Advocacy science journalism

In this session, three science journalists talked about moments in their careers in which they chose to take a non-objective position in the name of science.

Declan Butler, senior reporter of Nature, shared with the audience his proactive participation in the case of the six medical workers – five Bulgarian nurses and a Palestinian doctor – who were charged with deliberately infecting more than 400 children with HIV at the al-Fateh Hospital in Benghazi in 1998. On August 2006, Butler found the Libyan court was about to sentence them to death. As the lawyers defending the medical workers called for the international scientific community to support a bid to prove their innocence, Butler helped launch a campaign calling for a fair trial for the nurses, based on scientific evidence. “There was a shocking lack of evidence”, he said. The story gained broad media coverage in Europe. At the end, following a deal reached with the European Union, the five nurses and the doctor were extradited to Bulgaria, where their sentences were commuted by the Bulgarian president and they were freed.

Seth Shulman, freelance writer and an independent investigator specialised in science-related issues, presented his case study on science in Bush’s administration, defending the importance of alternative funding for investigative journalism. Funded by the Union of Concerned Scientists (UCS), he spent three years examining documents, talking to people and investigating government’s moves in science political agenda in the US. He found strong evidence of science suppression, which he gathered in the report “Restoring Scientific Integrity in Policy Making”, released in 2004. The document received great media attention, with positive consequences to UCS and to Shulman himself – he published a book on the issue in 2006 called Underming science: suppression and distortion in the Bush administration – but not so good for the government. “The funds are there, we just need to find alternative sources to do our job”, he concluded.
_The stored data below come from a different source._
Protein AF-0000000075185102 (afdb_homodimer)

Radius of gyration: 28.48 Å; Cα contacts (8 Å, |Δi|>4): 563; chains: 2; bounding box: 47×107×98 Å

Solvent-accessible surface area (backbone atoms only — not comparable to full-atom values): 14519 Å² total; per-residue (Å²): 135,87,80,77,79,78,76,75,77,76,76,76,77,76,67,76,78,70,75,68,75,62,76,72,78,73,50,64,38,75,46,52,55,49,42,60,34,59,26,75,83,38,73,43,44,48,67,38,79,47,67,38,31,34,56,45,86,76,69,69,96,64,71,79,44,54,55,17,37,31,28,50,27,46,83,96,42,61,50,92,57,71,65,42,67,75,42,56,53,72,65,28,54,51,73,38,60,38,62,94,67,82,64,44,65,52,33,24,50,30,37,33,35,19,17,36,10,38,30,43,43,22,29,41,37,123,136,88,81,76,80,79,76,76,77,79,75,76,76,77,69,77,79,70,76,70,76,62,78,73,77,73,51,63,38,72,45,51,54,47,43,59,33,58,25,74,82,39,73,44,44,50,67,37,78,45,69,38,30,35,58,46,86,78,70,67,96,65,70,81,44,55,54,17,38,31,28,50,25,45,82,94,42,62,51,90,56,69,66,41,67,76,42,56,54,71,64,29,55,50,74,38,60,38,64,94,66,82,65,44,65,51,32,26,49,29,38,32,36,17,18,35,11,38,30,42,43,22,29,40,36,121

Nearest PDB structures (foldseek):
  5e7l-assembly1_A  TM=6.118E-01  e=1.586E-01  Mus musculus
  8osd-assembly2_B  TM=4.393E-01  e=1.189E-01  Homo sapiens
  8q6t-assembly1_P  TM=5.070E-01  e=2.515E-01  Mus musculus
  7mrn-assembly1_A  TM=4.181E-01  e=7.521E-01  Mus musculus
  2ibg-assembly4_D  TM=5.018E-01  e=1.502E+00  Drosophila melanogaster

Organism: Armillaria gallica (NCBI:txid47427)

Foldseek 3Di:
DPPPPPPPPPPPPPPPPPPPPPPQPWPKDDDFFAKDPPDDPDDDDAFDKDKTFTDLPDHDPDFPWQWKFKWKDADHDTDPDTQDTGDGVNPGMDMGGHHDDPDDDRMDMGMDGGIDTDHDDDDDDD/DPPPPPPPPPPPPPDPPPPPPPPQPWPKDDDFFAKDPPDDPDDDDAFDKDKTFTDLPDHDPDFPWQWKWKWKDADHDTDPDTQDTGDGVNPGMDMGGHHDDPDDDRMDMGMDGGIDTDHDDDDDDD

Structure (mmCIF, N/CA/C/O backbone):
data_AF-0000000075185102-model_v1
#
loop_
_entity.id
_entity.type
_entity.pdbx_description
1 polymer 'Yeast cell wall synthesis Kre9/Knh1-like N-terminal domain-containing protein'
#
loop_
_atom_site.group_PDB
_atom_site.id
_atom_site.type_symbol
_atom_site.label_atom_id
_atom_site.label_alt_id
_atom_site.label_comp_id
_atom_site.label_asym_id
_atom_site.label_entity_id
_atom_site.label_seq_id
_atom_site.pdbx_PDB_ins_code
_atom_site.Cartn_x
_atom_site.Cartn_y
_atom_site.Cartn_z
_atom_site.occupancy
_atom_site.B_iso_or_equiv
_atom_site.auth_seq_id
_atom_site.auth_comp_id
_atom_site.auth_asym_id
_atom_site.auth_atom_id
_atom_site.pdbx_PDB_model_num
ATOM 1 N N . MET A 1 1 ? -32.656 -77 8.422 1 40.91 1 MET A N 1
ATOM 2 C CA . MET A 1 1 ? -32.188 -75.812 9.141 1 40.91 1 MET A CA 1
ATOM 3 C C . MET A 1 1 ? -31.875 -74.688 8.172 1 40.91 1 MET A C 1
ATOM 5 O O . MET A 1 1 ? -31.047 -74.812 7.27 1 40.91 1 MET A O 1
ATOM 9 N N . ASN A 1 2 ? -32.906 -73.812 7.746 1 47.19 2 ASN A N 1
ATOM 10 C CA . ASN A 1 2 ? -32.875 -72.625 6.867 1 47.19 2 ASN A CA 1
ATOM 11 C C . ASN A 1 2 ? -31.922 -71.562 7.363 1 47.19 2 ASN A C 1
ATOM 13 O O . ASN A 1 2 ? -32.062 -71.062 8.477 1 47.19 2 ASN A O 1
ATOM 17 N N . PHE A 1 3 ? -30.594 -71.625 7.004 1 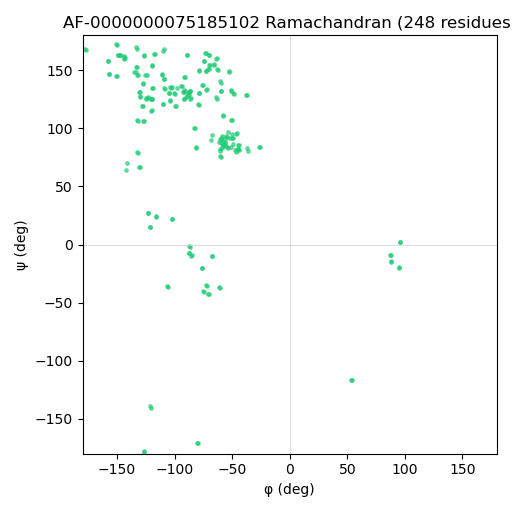50.72 3 PHE A N 1
ATOM 18 C CA . PHE A 1 3 ? -29.531 -70.625 7.25 1 50.72 3 PHE A CA 1
ATOM 19 C C . PHE A 1 3 ? -29.859 -69.312 6.613 1 50.72 3 PHE A C 1
ATOM 21 O O . PHE A 1 3 ? -29.922 -69.188 5.391 1 50.72 3 PHE A O 1
ATOM 28 N N . THR A 1 4 ? -30.797 -68.5 7.188 1 51.12 4 THR A N 1
ATOM 29 C CA . THR A 1 4 ? -31.062 -67.125 6.762 1 51.12 4 THR A CA 1
ATOM 30 C C . THR A 1 4 ? -29.812 -66.25 6.863 1 51.12 4 THR A C 1
ATOM 32 O O . THR A 1 4 ? -29.219 -66.125 7.945 1 51.12 4 THR A O 1
ATOM 35 N N . LEU A 1 5 ? -29 -66.125 5.812 1 50.94 5 LEU A N 1
ATOM 36 C CA . LEU A 1 5 ? -27.844 -65.25 5.656 1 50.94 5 LEU A CA 1
ATOM 37 C C . LEU A 1 5 ? -28.219 -63.812 5.812 1 50.94 5 LEU A C 1
ATOM 39 O O . LEU A 1 5 ? -29.094 -63.312 5.086 1 50.94 5 LEU A O 1
ATOM 43 N N . PHE A 1 6 ? -28.328 -63.25 7.078 1 48.88 6 PHE A N 1
ATOM 44 C CA . PHE A 1 6 ? -28.547 -61.812 7.305 1 48.88 6 PHE A CA 1
ATOM 45 C C . PHE A 1 6 ? -27.453 -61 6.664 1 48.88 6 PHE A C 1
ATOM 47 O O . PHE A 1 6 ? -26.266 -61.156 6.98 1 48.88 6 PHE A O 1
ATOM 54 N N . ILE A 1 7 ? -27.516 -60.656 5.371 1 51.94 7 ILE A N 1
ATOM 55 C CA . ILE A 1 7 ? -26.578 -59.75 4.723 1 51.94 7 ILE A CA 1
ATOM 56 C C . ILE A 1 7 ? -26.625 -58.375 5.402 1 51.94 7 ILE A C 1
ATOM 58 O O . ILE A 1 7 ? -27.672 -57.75 5.457 1 51.94 7 ILE A O 1
ATOM 62 N N . THR A 1 8 ? -25.953 -58.125 6.512 1 49 8 THR A N 1
ATOM 63 C CA . THR A 1 8 ? -25.844 -56.812 7.078 1 49 8 THR A CA 1
ATOM 64 C C . THR A 1 8 ? -25.203 -55.844 6.09 1 49 8 THR A C 1
ATOM 66 O O . THR A 1 8 ? -24.109 -56.094 5.586 1 49 8 THR A O 1
ATOM 69 N N . ALA A 1 9 ? -26.031 -55.125 5.309 1 48.06 9 ALA A N 1
ATOM 70 C CA . ALA A 1 9 ? -25.531 -54.062 4.438 1 48.06 9 ALA A CA 1
ATOM 71 C C . ALA A 1 9 ? -24.734 -53.031 5.234 1 48.06 9 ALA A C 1
ATOM 73 O O . ALA A 1 9 ? -25.203 -52.5 6.242 1 48.06 9 ALA A O 1
ATOM 74 N N . LEU A 1 10 ? -23.422 -53.156 5.328 1 52.44 10 LEU A N 1
ATOM 75 C CA . LEU A 1 10 ? -22.578 -52.094 5.895 1 52.44 10 LEU A CA 1
ATOM 76 C C . LEU A 1 10 ? -22.781 -50.781 5.168 1 52.44 10 LEU A C 1
ATOM 78 O O . LEU A 1 10 ? -22.578 -50.688 3.953 1 52.44 10 LEU A O 1
ATOM 82 N N . PHE A 1 11 ? -23.734 -50 5.586 1 47.38 11 PHE A N 1
ATOM 83 C CA . PHE A 1 11 ? -23.875 -48.625 5.066 1 47.38 11 PHE A CA 1
ATOM 84 C C . PHE A 1 11 ? -22.578 -47.844 5.242 1 47.38 11 PHE A C 1
ATOM 86 O O . PHE A 1 11 ? -22.062 -47.719 6.355 1 47.38 11 PHE A O 1
ATOM 93 N N . ALA A 1 12 ? -21.734 -47.875 4.207 1 50.44 12 ALA A N 1
ATOM 94 C CA . ALA A 1 12 ? -20.578 -47 4.207 1 50.44 12 ALA A CA 1
ATOM 95 C C . ALA A 1 12 ? -20.984 -45.562 4.465 1 50.44 12 ALA A C 1
ATOM 97 O O . ALA A 1 12 ? -21.797 -45 3.725 1 50.44 12 ALA A O 1
ATOM 98 N N . LEU A 1 13 ? -21 -45.094 5.711 1 50.78 13 LEU A N 1
ATOM 99 C CA . LEU A 1 13 ? -21.141 -43.656 6.012 1 50.78 13 LEU A CA 1
ATOM 100 C C . LEU A 1 13 ? -20.156 -42.844 5.188 1 50.78 13 LEU A C 1
ATOM 102 O O . LEU A 1 13 ? -18.938 -43 5.316 1 50.78 13 LEU A O 1
ATOM 106 N N . LEU A 1 14 ? -20.547 -42.5 3.992 1 50.56 14 LEU A N 1
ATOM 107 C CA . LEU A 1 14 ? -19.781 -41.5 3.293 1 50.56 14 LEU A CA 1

Gustavo Faleiros, a Brazilian environmental reporter, spoke about the media institution for which he works – O Eco online – and the main environmental investigations lead by its journalists. O Eco was created as an NGO by two well-established journalists in Brazil and a political scientist, with the aim of tackling environmental issues that were not being covered by the big media. Currently, it has a team of five full-time reporters, 12 columnists and 30 freelancers throughout Brazil. Faleiros showed many situations in which Eco exposed important environmental problems in Brazil, which sometimes involved and bothered the government. In one of these episodes, in 2007, a scoop by a reporter in Brasília – Brazilian capital – revealed that a negative assessment about damns in the Amazon Forest done by government experts was being ‘reviewed’ because president Lula did not like it. The report caused a big embarrassment for the Brazilian government, which was obliged to make the document public and raised the case for more transparency in government’s decisions. “We bring a science approach to the political debate”, he said.   

The presentations were followed by a debate, where the panellists were asked, among other questions, about the principle of objective reporting in journalism, which was obviously not followed in the cases presented. The panellists argued that journalists’ commitment should not be to balance, but to transparency, data and science. “It’s about bringing forward the information”, said Shulman. Asked if it was journalists’ duty to save the planet, Faleiros answered 'yes indeed', but using scientific data and not joining the environmental campaigners.